NOT SURPRISINGLY, JACOBIN MAGAZINE IS PRO-BERLIN WALL:  Why the East Germans Lost.

The Wall was ugly, menacing, and, for many citizens, no doubt heartbreaking. But the economic and geopolitical stability it ensured also gave the GDR the chance to build a society that was broadly characterized by modest prosperity and social equality between classes and genders. Workers were guaranteed employment, housing, and all-day childcare, while basic foodstuffs and other goods were heavily subsidized. Though wages were only half of what they were in the West, adjusted for prices in relation to earnings, GDR workers’ actual purchasing power was more or less the same.
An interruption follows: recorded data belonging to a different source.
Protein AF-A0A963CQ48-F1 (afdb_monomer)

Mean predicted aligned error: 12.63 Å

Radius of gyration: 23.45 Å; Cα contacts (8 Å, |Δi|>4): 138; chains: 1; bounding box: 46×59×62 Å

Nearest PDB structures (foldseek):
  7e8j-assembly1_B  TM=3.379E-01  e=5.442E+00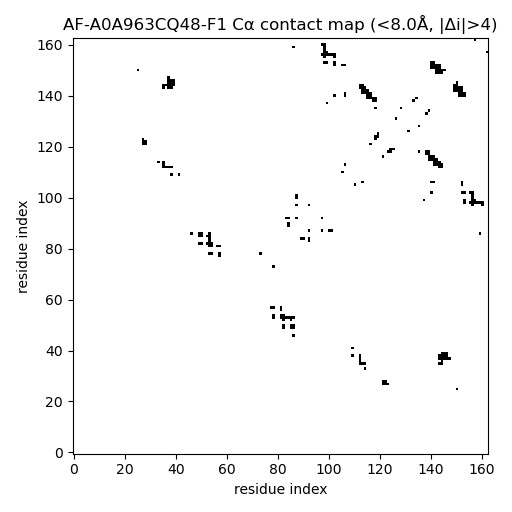  Thermococcus celer Vu 13 = JCM 8558
  8vhu-assembly1_A  TM=2.195E-01  e=3.040E+00  Escherichia coli K-12
  2x0x-assembly1_C  TM=2.055E-01  e=3.837E+00  Escherichia coli K-12
  1uk5-assembly1_A  TM=2.508E-01  e=9.191E+00  Mus musculus

Structure (mmCIF, N/CA/C/O backbone):
data_AF-A0A963CQ48-F1
#
_entry.id   AF-A0A963CQ48-F1
#
loop_
_atom_site.group_PDB
_atom_site.id
_atom_site.type_symbol
_atom_site.label_atom_id
_atom_site.label_alt_id
_atom_site.label_comp_id
_atom_site.label_asym_id
_atom_site.label_entity_id
_atom_site.label_seq_id
_atom_site.pdbx_PDB_ins_code
_atom_site.Cartn_x
_atom_site.Cartn_y
_atom_site.Cartn_z
_atom_site.occupancy
_atom_site.B_iso_or_equiv
_atom_site.auth_seq_id
_atom_site.auth_comp_id
_atom_site.auth_asym_id
_atom_site.auth_atom_id
_atom_site.pdbx_PDB_model_num
ATOM 1 N N . MET A 1 1 ? -22.084 -51.774 29.000 1.00 53.62 1 MET A N 1
ATOM 2 C CA . MET A 1 1 ? -21.667 -50.389 29.337 1.00 53.62 1 MET A CA 1
ATOM 3 C C . MET A 1 1 ? -20.707 -49.720 28.331 1.00 53.62 1 MET A C 1
ATOM 5 O O . MET A 1 1 ? -20.252 -48.628 28.626 1.00 53.62 1 MET A O 1
ATOM 9 N N . LYS A 1 2 ? -20.414 -50.294 27.145 1.00 55.94 2 LYS A N 1
ATOM 10 C CA . LYS A 1 2 ? -19.379 -49.757 26.225 1.00 55.94 2 LYS A CA 1
ATOM 11 C C . LYS A 1 2 ? -19.906 -48.982 24.999 1.00 55.94 2 LYS A C 1
ATOM 13 O O . LYS A 1 2 ? -19.214 -48.111 24.497 1.00 55.94 2 LYS A O 1
ATOM 18 N N . VAL A 1 3 ? -21.144 -49.228 24.559 1.00 58.72 3 VAL A N 1
ATOM 19 C CA . VAL A 1 3 ? -21.692 -48.647 23.309 1.00 58.72 3 VAL A CA 1
ATOM 20 C C . VAL A 1 3 ? -22.080 -47.167 23.453 1.00 58.72 3 VAL A C 1
ATOM 22 O O . VAL A 1 3 ? -21.819 -46.367 22.561 1.00 58.72 3 VAL A O 1
ATOM 25 N N . LYS A 1 4 ? -22.636 -46.766 24.607 1.00 56.06 4 LYS A N 1
ATOM 26 C CA . LYS A 1 4 ? -23.048 -45.370 24.859 1.00 56.06 4 LYS A CA 1
ATOM 27 C C . LYS A 1 4 ? -21.861 -44.401 24.947 1.00 56.06 4 LYS A C 1
ATOM 29 O O . LYS A 1 4 ? -22.008 -43.237 24.593 1.00 56.06 4 LYS A O 1
ATOM 34 N N . THR A 1 5 ? -20.698 -44.875 25.395 1.00 59.53 5 THR A N 1
ATOM 35 C CA . THR A 1 5 ? -19.476 -44.063 25.505 1.00 59.53 5 THR A CA 1
ATOM 36 C C . THR A 1 5 ? -18.834 -43.835 24.138 1.00 59.53 5 THR A C 1
ATOM 38 O O . THR A 1 5 ? -18.452 -42.712 23.834 1.00 59.53 5 THR A O 1
ATOM 41 N N . VAL A 1 6 ? -18.802 -44.865 23.283 1.00 66.06 6 VAL A N 1
ATOM 42 C CA . VAL A 1 6 ? -18.287 -44.758 21.906 1.00 66.06 6 VAL A CA 1
ATOM 43 C C . VAL A 1 6 ? -19.169 -43.838 21.061 1.00 66.06 6 VAL A C 1
ATOM 45 O O . VAL A 1 6 ? -18.651 -42.971 20.368 1.00 66.06 6 VAL A O 1
ATOM 48 N N . LEU A 1 7 ? -20.498 -43.951 21.183 1.00 64.56 7 LEU A N 1
ATOM 49 C CA . LEU A 1 7 ? -21.430 -43.092 20.447 1.00 64.56 7 LEU A CA 1
ATOM 50 C C . LEU A 1 7 ? -21.318 -41.614 20.864 1.00 64.56 7 LEU A C 1
ATOM 52 O O . LEU A 1 7 ? -21.373 -40.732 20.015 1.00 64.56 7 LEU A O 1
ATOM 56 N N . ARG A 1 8 ? -21.100 -41.332 22.158 1.00 62.12 8 ARG A N 1
ATOM 57 C CA . ARG A 1 8 ? -20.851 -39.963 22.645 1.00 62.12 8 ARG A CA 1
ATOM 58 C C . ARG A 1 8 ? -19.533 -39.389 22.125 1.00 62.12 8 ARG A C 1
ATOM 60 O O . ARG A 1 8 ? -19.497 -38.217 21.773 1.00 62.12 8 ARG A O 1
ATOM 67 N N . LEU A 1 9 ? -18.482 -40.207 22.045 1.00 60.34 9 LEU A N 1
ATOM 68 C CA . LEU A 1 9 ? -17.195 -39.794 21.478 1.00 60.34 9 LEU A CA 1
ATOM 69 C C . LEU A 1 9 ? -17.305 -39.473 19.983 1.00 60.34 9 LEU A C 1
ATOM 71 O O . LEU A 1 9 ? -16.726 -38.492 19.531 1.00 60.34 9 LEU A O 1
ATOM 75 N N . LEU A 1 10 ? -18.087 -40.258 19.238 1.00 60.56 10 LEU A N 1
ATOM 76 C CA . LEU A 1 10 ? -18.256 -40.076 17.796 1.00 60.56 10 LEU A CA 1
ATOM 77 C C . LEU A 1 10 ? -19.030 -38.791 17.459 1.00 60.56 10 LEU A C 1
ATOM 79 O O . LEU A 1 10 ? -18.638 -38.074 16.546 1.00 60.56 10 LEU A O 1
ATOM 83 N N . VAL A 1 11 ? -20.062 -38.458 18.247 1.00 63.16 11 VAL A N 1
ATOM 84 C CA . VAL A 1 11 ? -20.831 -37.204 18.104 1.00 63.16 11 VAL A CA 1
ATOM 85 C C . VAL A 1 11 ? -19.978 -35.972 18.434 1.00 63.16 11 VAL A C 1
ATOM 87 O O . VAL A 1 11 ? -20.069 -34.957 17.744 1.00 63.16 11 VAL A O 1
ATOM 90 N N . LEU A 1 12 ? -19.113 -36.062 19.452 1.00 58.50 12 LEU A N 1
ATOM 91 C CA . LEU A 1 12 ? -18.185 -34.982 19.807 1.00 58.50 12 LEU A CA 1
ATOM 92 C C . LEU A 1 12 ? -17.125 -34.750 18.720 1.00 58.50 12 LEU A C 1
ATOM 94 O O . LEU A 1 12 ? -16.822 -33.599 18.418 1.00 58.50 12 LEU A O 1
ATOM 98 N N . PHE A 1 13 ? -16.623 -35.816 18.088 1.00 58.88 13 PHE A N 1
ATOM 99 C CA . PHE A 1 13 ? -15.622 -35.715 17.020 1.00 58.88 13 PHE A CA 1
ATOM 100 C C . PHE A 1 13 ? -16.190 -35.082 15.741 1.00 58.88 13 PHE A C 1
ATOM 102 O O . PHE A 1 13 ? -15.531 -34.255 15.118 1.00 58.88 13 PHE A O 1
ATOM 109 N N . SER A 1 14 ? -17.440 -35.399 15.383 1.00 58.50 14 SER A N 1
ATOM 110 C CA . SER A 1 14 ? -18.109 -34.806 14.214 1.00 58.50 14 SER A CA 1
ATOM 111 C C . SER A 1 14 ? -18.412 -33.310 14.359 1.00 58.50 14 SER A C 1
ATOM 113 O O . SER A 1 14 ? -18.515 -32.612 13.355 1.00 58.50 14 SER A O 1
ATOM 115 N N . ALA A 1 15 ? -18.521 -32.792 15.588 1.00 57.97 15 ALA A N 1
ATOM 116 C CA . ALA A 1 15 ? -18.741 -31.364 15.831 1.00 57.97 15 ALA A CA 1
ATOM 117 C C . ALA A 1 15 ? -17.454 -30.523 15.707 1.00 57.97 15 ALA A C 1
ATOM 119 O O . ALA A 1 15 ? -17.531 -29.304 15.591 1.00 57.97 15 ALA A O 1
ATOM 120 N N . SER A 1 16 ? -16.273 -31.154 15.720 1.00 56.78 16 SER A N 1
ATOM 121 C CA . SER A 1 16 ? -14.977 -30.458 15.640 1.00 56.78 16 SER A CA 1
ATOM 122 C C . SER A 1 16 ? -14.482 -30.265 14.201 1.00 56.78 16 SER A C 1
ATOM 124 O O . SER A 1 16 ? -13.582 -29.470 13.960 1.00 56.78 16 SER A O 1
ATOM 126 N N . SER A 1 17 ? -15.046 -30.995 13.234 1.00 54.31 17 SER A N 1
ATOM 127 C CA . SER A 1 17 ? -14.521 -31.071 11.861 1.00 54.31 17 SER A CA 1
ATOM 128 C C . SER A 1 17 ? -15.014 -29.962 10.920 1.00 54.31 17 SER A C 1
ATOM 130 O O . SER A 1 17 ? -14.660 -29.978 9.747 1.00 54.31 17 SER A O 1
ATOM 132 N N . ILE A 1 18 ? -15.822 -29.010 11.404 1.00 59.66 18 ILE A N 1
ATOM 133 C CA . ILE A 1 18 ? -16.419 -27.926 10.592 1.00 59.66 18 ILE A CA 1
ATOM 134 C C . ILE A 1 18 ? -15.916 -26.542 11.042 1.00 59.66 18 ILE A C 1
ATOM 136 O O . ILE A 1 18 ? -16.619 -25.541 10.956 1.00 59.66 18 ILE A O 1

This fact, combined with the chronic lack of certain consumer goods, taught citizens to rely on each other and help each other out in times of need — a reality that still resonates today in polls showing that Easterners are considerably more sensitive to social inequality and the importance of solidarity.

(Emphasis mine.) Near the end of The Lives of Others, after the Berlin Wall has fallen, the fictitious former East German Culture Minister Bruno Hempf (played by Thomas Thieme) tells playwright Georg Dreyman (Sebastian Koch) that he isn’t surprised that he’s had a case of writer’s block. “What is there to write about in this new Germany? Nothing to believe in, nothing to rebel against. Life was good in our little Republic! Many people only realize that now.”

Always fascinating to discover someone who must have watched that scene and thought, “Well, he’s got a very good point there.”